Он всегда хотел заниматься новым. Особенно после защиты докторской диссертации. Чем-нибудь принципиально иным по сравнению с тем, чем занимался раньше. Когда бушевала война, было мало сотрудников, он работал как мощная электростанция. А теперь, когда стал профессором, получил возможность руководить большим коллективом, всеобщее признание и уважение, то есть, казалось бы, все необходимые для полноценной работы условия, ему не удавалось сделать рывок вперед, стать новым Базановым. Какая-то душевная лень сковала его, ослабила зрение. Он не находил больше новых «развилок».
Страдание с некоторых пор было постоянно написано на его лице, поскольку он не умел скрывать своих чувств. Улыбался на фотографиях, ездил за границу, выступал с докладами, лекциями, оппонировал на защите диссертации — и страдал. Тосковал по молодости, по прошлому, когда все у него получалось. По той поре, когда он чувствовал себя воистину молодым, свободным, несмотря ни на что. Учрежденческая суета, поездки, обязанности — все это стало не причиной, а скорее поводом, оправданием, хотя и мало для него утешительным. Явись муза, все бы отодвинул своей могучей рукой, как грязную посуду — прочь, в сторону.
Но вместо этого без конца повторял:
— Никуда не хочу ехать.
И уезжал. Выступал. Пожинал лавры успеха, который уже не мог не казаться чем-то бесконечно давним, далеким, почти к нему не относящимся.
Муза не являлась. Оставила. Забыла. Может, он потому и болел? Может, даже в большей степени из-за этого, чем из-за безмерной усталости, измученности от борьбы с Френовским, всех тех трудностей и неурядиц, какие выпали на его долю.
Может, до прихода музы оставались считанные дни? Она ведь никогда не уведомляет о своем приходе.
Его раздражало недовольство Рыбочкина новым направлением работ лаборатории.
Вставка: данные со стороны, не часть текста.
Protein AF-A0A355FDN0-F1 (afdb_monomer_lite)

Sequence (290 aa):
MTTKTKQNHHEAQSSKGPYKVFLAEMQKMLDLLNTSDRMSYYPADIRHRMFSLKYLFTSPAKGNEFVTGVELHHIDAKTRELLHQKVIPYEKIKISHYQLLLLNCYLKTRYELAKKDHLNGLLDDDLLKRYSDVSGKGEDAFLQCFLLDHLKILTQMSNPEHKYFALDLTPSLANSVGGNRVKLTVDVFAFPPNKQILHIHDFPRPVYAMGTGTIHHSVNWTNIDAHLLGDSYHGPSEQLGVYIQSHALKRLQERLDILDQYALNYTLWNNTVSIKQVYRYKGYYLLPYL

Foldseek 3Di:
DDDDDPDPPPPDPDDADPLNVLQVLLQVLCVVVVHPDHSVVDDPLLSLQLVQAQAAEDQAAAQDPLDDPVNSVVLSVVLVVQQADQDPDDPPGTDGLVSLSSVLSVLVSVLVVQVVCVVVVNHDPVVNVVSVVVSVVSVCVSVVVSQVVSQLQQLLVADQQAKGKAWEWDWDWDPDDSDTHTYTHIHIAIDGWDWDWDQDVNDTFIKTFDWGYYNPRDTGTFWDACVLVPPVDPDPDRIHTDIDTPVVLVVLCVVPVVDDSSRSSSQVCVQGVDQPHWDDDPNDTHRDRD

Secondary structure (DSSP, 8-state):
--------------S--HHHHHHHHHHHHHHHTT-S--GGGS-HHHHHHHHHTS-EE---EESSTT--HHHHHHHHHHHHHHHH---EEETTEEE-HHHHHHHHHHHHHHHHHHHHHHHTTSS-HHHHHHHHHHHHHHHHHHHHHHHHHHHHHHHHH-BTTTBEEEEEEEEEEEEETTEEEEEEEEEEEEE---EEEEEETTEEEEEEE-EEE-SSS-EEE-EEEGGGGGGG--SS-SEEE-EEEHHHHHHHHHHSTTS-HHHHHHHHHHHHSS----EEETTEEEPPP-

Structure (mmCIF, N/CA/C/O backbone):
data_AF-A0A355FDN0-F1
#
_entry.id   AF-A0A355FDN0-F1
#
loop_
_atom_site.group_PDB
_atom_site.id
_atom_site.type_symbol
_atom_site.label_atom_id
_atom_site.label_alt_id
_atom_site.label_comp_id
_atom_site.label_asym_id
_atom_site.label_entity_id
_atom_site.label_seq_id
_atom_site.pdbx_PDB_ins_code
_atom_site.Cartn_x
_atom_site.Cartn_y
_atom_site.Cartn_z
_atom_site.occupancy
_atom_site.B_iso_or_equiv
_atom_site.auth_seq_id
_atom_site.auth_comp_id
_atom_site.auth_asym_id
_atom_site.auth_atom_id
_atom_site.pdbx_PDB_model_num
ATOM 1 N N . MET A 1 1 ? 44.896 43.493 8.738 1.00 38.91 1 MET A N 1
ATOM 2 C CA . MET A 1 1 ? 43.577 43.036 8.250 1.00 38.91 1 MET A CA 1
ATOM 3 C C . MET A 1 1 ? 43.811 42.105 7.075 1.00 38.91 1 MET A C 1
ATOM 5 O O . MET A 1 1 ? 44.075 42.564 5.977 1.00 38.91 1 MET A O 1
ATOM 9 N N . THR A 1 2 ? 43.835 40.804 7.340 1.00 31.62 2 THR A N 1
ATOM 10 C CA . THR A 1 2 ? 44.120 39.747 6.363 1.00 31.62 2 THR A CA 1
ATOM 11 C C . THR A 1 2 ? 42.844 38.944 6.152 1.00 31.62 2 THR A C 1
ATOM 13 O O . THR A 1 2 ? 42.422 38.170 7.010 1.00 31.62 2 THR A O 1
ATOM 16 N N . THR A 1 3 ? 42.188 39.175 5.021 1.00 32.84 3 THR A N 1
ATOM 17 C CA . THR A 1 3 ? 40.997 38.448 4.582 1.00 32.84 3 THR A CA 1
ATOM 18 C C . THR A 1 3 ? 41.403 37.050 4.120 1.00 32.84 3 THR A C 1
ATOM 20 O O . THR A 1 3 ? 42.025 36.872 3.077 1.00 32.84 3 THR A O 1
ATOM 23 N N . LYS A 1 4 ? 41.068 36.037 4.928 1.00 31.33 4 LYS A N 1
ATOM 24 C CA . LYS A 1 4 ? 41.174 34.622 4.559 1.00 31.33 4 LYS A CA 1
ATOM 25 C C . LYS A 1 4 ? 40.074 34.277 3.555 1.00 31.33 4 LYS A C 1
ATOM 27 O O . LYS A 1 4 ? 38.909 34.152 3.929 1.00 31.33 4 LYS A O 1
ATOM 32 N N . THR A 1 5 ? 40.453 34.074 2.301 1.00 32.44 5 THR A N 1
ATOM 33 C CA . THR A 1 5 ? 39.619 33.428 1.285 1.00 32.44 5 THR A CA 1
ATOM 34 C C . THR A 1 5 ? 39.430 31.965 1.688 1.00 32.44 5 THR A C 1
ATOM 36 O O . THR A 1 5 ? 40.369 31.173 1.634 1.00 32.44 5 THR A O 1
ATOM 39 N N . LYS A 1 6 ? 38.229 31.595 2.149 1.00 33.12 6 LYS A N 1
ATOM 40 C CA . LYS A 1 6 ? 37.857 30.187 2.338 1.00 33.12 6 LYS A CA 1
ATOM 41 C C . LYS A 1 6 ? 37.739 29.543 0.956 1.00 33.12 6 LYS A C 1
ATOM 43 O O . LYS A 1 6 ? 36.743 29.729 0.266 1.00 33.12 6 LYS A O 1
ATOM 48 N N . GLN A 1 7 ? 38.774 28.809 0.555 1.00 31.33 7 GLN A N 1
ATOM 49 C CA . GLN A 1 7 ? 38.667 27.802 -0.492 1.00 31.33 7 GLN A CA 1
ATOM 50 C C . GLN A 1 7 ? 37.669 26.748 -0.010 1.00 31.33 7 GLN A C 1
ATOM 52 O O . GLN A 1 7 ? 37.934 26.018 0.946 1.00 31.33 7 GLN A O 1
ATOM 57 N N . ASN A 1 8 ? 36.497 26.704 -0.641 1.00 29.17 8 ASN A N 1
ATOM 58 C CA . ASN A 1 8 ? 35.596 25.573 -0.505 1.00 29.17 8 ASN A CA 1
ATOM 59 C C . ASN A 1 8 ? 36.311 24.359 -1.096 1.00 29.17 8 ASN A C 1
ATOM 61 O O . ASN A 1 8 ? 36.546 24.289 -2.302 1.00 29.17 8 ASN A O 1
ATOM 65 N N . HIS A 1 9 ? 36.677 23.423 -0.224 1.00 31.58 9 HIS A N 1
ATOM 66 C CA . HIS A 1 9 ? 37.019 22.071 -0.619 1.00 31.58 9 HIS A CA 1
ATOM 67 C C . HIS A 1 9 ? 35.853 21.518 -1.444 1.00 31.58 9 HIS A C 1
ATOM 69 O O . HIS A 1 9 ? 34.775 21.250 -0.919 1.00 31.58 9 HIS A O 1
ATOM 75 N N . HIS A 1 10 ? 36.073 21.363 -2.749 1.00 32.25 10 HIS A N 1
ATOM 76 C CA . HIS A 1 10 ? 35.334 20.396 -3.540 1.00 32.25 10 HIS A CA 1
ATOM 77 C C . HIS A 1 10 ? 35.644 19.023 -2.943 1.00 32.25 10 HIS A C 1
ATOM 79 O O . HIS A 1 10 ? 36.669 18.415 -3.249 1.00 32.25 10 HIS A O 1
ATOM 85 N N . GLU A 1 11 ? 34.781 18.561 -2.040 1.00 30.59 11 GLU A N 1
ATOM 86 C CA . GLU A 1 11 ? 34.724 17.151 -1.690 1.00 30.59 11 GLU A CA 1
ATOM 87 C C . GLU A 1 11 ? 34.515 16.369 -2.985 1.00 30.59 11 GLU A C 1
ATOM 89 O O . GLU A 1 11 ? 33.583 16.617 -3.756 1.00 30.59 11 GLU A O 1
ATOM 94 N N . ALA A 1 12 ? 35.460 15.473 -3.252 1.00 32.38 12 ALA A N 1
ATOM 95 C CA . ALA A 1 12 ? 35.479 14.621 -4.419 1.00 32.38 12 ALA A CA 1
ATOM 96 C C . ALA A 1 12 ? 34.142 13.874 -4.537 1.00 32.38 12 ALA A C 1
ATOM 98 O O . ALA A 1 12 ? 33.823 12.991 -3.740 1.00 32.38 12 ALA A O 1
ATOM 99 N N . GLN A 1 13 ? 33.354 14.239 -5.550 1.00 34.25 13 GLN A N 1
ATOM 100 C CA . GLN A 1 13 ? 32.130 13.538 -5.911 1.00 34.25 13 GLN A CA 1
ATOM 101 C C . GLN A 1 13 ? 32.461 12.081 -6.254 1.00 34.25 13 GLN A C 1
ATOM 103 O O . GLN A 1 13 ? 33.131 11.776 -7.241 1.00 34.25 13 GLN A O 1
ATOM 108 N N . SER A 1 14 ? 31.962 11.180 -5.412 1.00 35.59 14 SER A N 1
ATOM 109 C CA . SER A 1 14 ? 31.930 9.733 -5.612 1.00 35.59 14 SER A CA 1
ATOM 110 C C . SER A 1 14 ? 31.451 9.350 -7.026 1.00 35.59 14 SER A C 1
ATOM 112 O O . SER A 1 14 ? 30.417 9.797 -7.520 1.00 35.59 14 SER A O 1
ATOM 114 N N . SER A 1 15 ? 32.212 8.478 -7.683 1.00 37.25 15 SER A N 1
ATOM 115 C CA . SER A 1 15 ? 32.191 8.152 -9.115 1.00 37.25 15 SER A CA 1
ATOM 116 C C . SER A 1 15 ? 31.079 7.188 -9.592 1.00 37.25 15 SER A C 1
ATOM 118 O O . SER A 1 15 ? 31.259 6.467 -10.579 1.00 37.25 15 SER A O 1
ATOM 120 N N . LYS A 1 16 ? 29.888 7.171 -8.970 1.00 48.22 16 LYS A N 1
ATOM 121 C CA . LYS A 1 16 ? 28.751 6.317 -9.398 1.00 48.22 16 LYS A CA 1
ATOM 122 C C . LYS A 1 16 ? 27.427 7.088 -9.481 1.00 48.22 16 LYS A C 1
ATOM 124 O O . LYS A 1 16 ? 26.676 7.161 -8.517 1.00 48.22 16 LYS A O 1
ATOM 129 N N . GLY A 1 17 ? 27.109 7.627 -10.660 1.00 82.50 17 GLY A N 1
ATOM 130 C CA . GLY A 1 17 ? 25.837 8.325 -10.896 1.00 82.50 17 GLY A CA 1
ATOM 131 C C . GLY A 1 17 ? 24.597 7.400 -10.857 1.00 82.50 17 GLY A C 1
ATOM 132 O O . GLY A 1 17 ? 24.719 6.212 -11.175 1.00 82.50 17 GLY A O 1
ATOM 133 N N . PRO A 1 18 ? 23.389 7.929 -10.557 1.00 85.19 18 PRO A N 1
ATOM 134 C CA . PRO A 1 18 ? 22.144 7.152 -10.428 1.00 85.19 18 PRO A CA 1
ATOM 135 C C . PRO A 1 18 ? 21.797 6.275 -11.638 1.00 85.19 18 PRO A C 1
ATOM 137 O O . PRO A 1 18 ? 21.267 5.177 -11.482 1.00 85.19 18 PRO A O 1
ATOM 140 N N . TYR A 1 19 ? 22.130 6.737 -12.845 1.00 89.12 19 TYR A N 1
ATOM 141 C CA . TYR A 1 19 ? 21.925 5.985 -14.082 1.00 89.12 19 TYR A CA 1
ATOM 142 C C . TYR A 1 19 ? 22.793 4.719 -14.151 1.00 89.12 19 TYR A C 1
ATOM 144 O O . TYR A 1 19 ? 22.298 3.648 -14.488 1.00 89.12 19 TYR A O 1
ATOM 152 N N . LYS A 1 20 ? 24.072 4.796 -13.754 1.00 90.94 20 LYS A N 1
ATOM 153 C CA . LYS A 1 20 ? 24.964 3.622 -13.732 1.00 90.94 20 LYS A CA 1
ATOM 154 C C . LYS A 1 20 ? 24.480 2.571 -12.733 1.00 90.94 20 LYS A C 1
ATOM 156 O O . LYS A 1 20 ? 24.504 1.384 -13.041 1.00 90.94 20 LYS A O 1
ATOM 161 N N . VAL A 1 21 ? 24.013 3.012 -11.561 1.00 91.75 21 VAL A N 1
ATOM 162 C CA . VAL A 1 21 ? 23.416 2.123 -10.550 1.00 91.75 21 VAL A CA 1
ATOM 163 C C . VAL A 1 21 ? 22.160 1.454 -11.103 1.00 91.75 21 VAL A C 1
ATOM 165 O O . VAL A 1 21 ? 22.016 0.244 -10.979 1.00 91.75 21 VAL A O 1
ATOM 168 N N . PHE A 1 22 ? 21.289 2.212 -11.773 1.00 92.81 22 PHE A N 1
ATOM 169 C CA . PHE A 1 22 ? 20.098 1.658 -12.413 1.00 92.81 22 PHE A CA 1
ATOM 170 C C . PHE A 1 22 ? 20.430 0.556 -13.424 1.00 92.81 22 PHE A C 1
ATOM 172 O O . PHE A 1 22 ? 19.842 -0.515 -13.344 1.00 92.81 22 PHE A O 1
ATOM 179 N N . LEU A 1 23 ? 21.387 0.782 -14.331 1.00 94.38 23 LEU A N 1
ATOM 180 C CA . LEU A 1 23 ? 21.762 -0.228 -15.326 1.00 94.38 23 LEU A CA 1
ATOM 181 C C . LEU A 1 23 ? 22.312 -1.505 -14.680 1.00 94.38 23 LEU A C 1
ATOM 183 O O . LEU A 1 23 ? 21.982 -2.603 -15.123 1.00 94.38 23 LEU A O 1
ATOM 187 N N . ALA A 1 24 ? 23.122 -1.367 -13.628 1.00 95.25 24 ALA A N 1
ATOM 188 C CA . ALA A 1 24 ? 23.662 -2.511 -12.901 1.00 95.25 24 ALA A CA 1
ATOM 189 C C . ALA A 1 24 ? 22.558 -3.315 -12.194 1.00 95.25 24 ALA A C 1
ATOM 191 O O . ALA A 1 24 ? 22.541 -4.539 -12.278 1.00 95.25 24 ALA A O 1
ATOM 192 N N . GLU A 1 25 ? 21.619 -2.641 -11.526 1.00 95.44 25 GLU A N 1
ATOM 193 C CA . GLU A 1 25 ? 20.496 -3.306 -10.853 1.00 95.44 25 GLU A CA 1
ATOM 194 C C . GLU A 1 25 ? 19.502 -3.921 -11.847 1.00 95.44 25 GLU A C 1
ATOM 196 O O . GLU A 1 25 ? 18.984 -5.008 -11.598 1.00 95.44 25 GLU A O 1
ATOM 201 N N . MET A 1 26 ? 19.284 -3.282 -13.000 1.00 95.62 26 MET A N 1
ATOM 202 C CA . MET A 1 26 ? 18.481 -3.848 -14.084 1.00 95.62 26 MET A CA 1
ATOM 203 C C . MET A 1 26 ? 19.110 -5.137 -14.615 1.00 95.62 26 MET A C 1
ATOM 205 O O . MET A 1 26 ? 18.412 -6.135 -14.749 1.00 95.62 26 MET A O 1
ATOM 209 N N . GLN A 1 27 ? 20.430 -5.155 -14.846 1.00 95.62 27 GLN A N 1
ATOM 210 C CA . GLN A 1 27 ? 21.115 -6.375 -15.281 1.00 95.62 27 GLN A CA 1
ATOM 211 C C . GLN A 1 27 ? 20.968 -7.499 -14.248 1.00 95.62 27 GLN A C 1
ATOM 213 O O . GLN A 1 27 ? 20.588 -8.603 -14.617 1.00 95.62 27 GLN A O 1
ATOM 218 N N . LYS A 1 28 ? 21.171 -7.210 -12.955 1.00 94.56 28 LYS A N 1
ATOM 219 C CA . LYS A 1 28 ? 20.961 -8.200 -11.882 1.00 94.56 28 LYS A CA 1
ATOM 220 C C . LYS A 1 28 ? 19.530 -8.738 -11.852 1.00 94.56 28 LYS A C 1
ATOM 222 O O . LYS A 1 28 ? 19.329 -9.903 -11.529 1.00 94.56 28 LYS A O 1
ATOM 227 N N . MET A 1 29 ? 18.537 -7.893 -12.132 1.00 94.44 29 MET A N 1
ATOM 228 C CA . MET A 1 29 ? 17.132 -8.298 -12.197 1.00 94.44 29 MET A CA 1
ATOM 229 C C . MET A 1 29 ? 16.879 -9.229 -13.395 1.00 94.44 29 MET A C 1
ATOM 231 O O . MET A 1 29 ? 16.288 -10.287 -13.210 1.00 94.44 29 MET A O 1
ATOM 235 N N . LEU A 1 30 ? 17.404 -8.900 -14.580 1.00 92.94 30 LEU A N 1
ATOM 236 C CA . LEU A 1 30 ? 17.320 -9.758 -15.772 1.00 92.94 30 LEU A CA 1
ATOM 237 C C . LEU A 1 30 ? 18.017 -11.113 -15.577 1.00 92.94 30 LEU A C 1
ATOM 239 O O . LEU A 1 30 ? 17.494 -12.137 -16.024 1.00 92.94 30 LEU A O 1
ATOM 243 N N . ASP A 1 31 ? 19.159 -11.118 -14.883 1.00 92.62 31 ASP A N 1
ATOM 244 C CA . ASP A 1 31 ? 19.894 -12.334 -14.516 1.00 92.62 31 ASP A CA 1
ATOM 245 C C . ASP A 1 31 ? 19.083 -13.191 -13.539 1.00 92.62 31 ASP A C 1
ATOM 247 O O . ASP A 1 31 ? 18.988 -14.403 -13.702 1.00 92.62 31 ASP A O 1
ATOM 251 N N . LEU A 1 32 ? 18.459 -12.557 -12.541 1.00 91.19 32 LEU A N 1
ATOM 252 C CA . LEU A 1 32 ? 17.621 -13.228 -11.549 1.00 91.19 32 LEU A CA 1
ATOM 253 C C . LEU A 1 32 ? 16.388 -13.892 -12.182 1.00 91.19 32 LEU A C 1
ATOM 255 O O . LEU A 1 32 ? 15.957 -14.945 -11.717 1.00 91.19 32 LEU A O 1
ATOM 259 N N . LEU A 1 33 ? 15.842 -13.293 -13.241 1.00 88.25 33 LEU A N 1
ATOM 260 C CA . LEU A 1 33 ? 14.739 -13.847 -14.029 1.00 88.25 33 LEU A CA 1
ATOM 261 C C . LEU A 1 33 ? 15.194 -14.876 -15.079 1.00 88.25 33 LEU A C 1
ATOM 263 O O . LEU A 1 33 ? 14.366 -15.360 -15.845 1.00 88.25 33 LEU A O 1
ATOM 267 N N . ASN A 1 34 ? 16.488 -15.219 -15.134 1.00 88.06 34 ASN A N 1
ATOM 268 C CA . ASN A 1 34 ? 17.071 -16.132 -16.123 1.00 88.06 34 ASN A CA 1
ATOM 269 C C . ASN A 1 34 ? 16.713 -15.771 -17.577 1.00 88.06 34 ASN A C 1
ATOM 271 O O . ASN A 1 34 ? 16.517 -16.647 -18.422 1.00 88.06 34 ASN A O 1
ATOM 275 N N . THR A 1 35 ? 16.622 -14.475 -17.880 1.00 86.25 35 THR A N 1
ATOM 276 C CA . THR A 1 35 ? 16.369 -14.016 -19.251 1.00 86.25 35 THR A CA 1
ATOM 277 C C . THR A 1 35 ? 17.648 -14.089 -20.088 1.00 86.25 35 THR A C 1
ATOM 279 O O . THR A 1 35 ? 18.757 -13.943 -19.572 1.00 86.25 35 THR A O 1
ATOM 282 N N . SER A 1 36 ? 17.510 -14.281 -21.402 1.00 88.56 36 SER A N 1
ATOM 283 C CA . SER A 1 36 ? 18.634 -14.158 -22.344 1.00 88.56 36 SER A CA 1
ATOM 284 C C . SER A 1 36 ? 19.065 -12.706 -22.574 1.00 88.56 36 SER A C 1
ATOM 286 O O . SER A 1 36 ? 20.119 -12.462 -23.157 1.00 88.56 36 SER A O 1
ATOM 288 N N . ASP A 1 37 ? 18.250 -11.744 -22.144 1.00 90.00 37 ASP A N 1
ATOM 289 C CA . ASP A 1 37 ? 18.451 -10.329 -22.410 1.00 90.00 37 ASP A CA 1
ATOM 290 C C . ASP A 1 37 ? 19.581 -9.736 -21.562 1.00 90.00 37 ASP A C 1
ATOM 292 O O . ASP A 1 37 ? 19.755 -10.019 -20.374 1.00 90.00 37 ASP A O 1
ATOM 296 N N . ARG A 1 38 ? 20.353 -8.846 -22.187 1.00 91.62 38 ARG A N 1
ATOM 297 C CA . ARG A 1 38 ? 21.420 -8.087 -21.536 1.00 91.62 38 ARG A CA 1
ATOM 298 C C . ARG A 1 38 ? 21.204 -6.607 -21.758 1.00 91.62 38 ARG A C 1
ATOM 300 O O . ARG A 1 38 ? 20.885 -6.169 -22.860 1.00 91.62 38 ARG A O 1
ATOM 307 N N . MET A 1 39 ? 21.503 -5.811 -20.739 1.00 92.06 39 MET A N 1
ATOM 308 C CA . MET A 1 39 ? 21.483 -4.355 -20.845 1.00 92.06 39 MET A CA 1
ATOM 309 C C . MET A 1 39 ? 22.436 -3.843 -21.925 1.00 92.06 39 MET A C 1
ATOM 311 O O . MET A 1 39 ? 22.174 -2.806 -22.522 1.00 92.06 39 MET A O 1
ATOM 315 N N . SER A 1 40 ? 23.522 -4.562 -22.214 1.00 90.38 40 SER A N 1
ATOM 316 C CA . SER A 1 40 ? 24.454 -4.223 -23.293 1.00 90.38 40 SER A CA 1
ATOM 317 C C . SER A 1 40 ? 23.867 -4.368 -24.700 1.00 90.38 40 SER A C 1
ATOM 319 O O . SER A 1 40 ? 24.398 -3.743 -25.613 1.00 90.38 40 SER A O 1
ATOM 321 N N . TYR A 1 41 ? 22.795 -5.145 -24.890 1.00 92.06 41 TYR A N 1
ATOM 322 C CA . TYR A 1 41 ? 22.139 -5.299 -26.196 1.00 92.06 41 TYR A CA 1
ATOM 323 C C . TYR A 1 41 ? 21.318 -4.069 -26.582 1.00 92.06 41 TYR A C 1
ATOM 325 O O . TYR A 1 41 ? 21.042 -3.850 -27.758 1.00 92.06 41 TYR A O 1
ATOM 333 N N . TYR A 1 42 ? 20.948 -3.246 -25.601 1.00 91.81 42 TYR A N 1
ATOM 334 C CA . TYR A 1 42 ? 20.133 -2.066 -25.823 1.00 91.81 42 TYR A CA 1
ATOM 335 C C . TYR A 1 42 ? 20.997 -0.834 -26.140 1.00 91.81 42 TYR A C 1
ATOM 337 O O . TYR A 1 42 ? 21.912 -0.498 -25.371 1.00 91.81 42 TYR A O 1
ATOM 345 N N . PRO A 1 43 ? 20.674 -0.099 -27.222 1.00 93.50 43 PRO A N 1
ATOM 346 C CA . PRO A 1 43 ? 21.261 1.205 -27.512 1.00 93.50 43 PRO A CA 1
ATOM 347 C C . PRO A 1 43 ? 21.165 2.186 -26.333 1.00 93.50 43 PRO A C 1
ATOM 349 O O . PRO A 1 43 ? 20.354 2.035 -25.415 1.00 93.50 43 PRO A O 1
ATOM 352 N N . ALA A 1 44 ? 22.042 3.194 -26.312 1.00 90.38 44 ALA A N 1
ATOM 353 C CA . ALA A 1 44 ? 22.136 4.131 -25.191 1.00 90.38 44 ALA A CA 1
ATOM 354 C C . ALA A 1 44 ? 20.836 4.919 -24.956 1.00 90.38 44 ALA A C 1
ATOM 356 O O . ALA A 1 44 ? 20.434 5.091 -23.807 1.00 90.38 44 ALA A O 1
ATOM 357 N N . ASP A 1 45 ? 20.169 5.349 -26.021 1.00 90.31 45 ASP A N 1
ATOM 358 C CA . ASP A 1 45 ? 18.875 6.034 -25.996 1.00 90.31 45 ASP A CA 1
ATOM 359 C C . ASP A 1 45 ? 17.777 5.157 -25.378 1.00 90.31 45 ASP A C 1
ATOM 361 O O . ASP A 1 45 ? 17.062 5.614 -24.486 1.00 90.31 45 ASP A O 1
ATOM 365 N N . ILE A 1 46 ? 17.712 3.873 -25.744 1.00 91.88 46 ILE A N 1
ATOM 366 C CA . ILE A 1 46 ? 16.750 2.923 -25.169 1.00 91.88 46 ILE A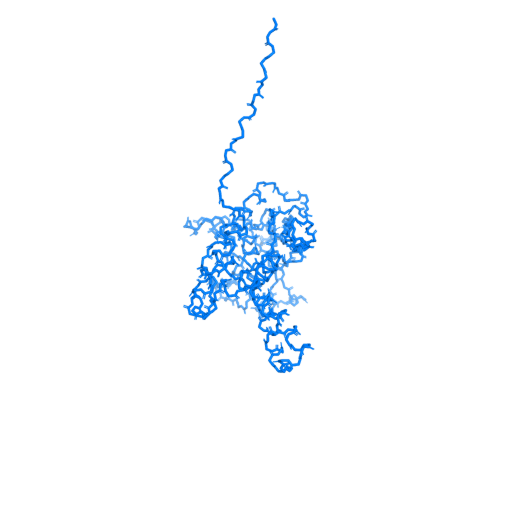 CA 1
ATOM 367 C C . ILE A 1 46 ? 17.019 2.685 -23.681 1.00 91.88 46 ILE A C 1
ATOM 369 O O . ILE A 1 46 ? 16.099 2.690 -22.862 1.00 91.88 46 ILE A O 1
ATOM 373 N N . ARG A 1 47 ? 18.288 2.549 -23.286 1.00 93.19 47 ARG A N 1
ATOM 374 C CA . ARG A 1 47 ? 18.659 2.432 -21.868 1.00 93.19 47 ARG A CA 1
ATOM 375 C C . ARG A 1 47 ? 18.309 3.687 -21.066 1.00 93.19 47 ARG A C 1
ATOM 377 O O . ARG A 1 47 ? 17.833 3.582 -19.933 1.00 93.19 47 ARG A O 1
ATOM 384 N N . HIS A 1 48 ? 18.507 4.872 -21.641 1.00 89.88 48 HIS A N 1
ATOM 385 C CA . HIS A 1 48 ? 18.088 6.132 -21.028 1.00 89.88 48 HIS A CA 1
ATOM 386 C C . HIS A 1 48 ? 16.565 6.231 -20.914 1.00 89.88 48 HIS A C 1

Он жаждал нового не только для себя, но и для него, Рыбочкина, для всех, в ком живы ум, сердце, талант и кто еще не собирается на пенсию.
Рыбочкин же в затее с лабораторией поисковых исследований усматривал лишь пустой каприз, блажь, проявление неутолимого базановского тщеславия, ибо проблема создания новых очистительных установок, даже опытных образцов, была еще не решена, и кому, как не им, первопроходцам, следовало ее решать. Они легли костьми не для того, чтобы плодами их труда воспользовались другие — те, кто вовремя сориентировался и теперь спешил отхватить себе от их пирога кусок пожирнее.
С одной стороны, Базанова раздражало подобное непонимание, с другой — всеобщее понимание, признание, умильное к нему отношение, пришедшее на смену язвительным насмешкам, камням в спину, равнодушию. Он и сам не знал, чего хочет, только чувствовал какую-то несправедливость, фальшь, насилие над личностью. Его па́рили в баньке успеха, разжижали мозги лестью, то есть по-прежнему убивали, но только теперь с помощью иных средств.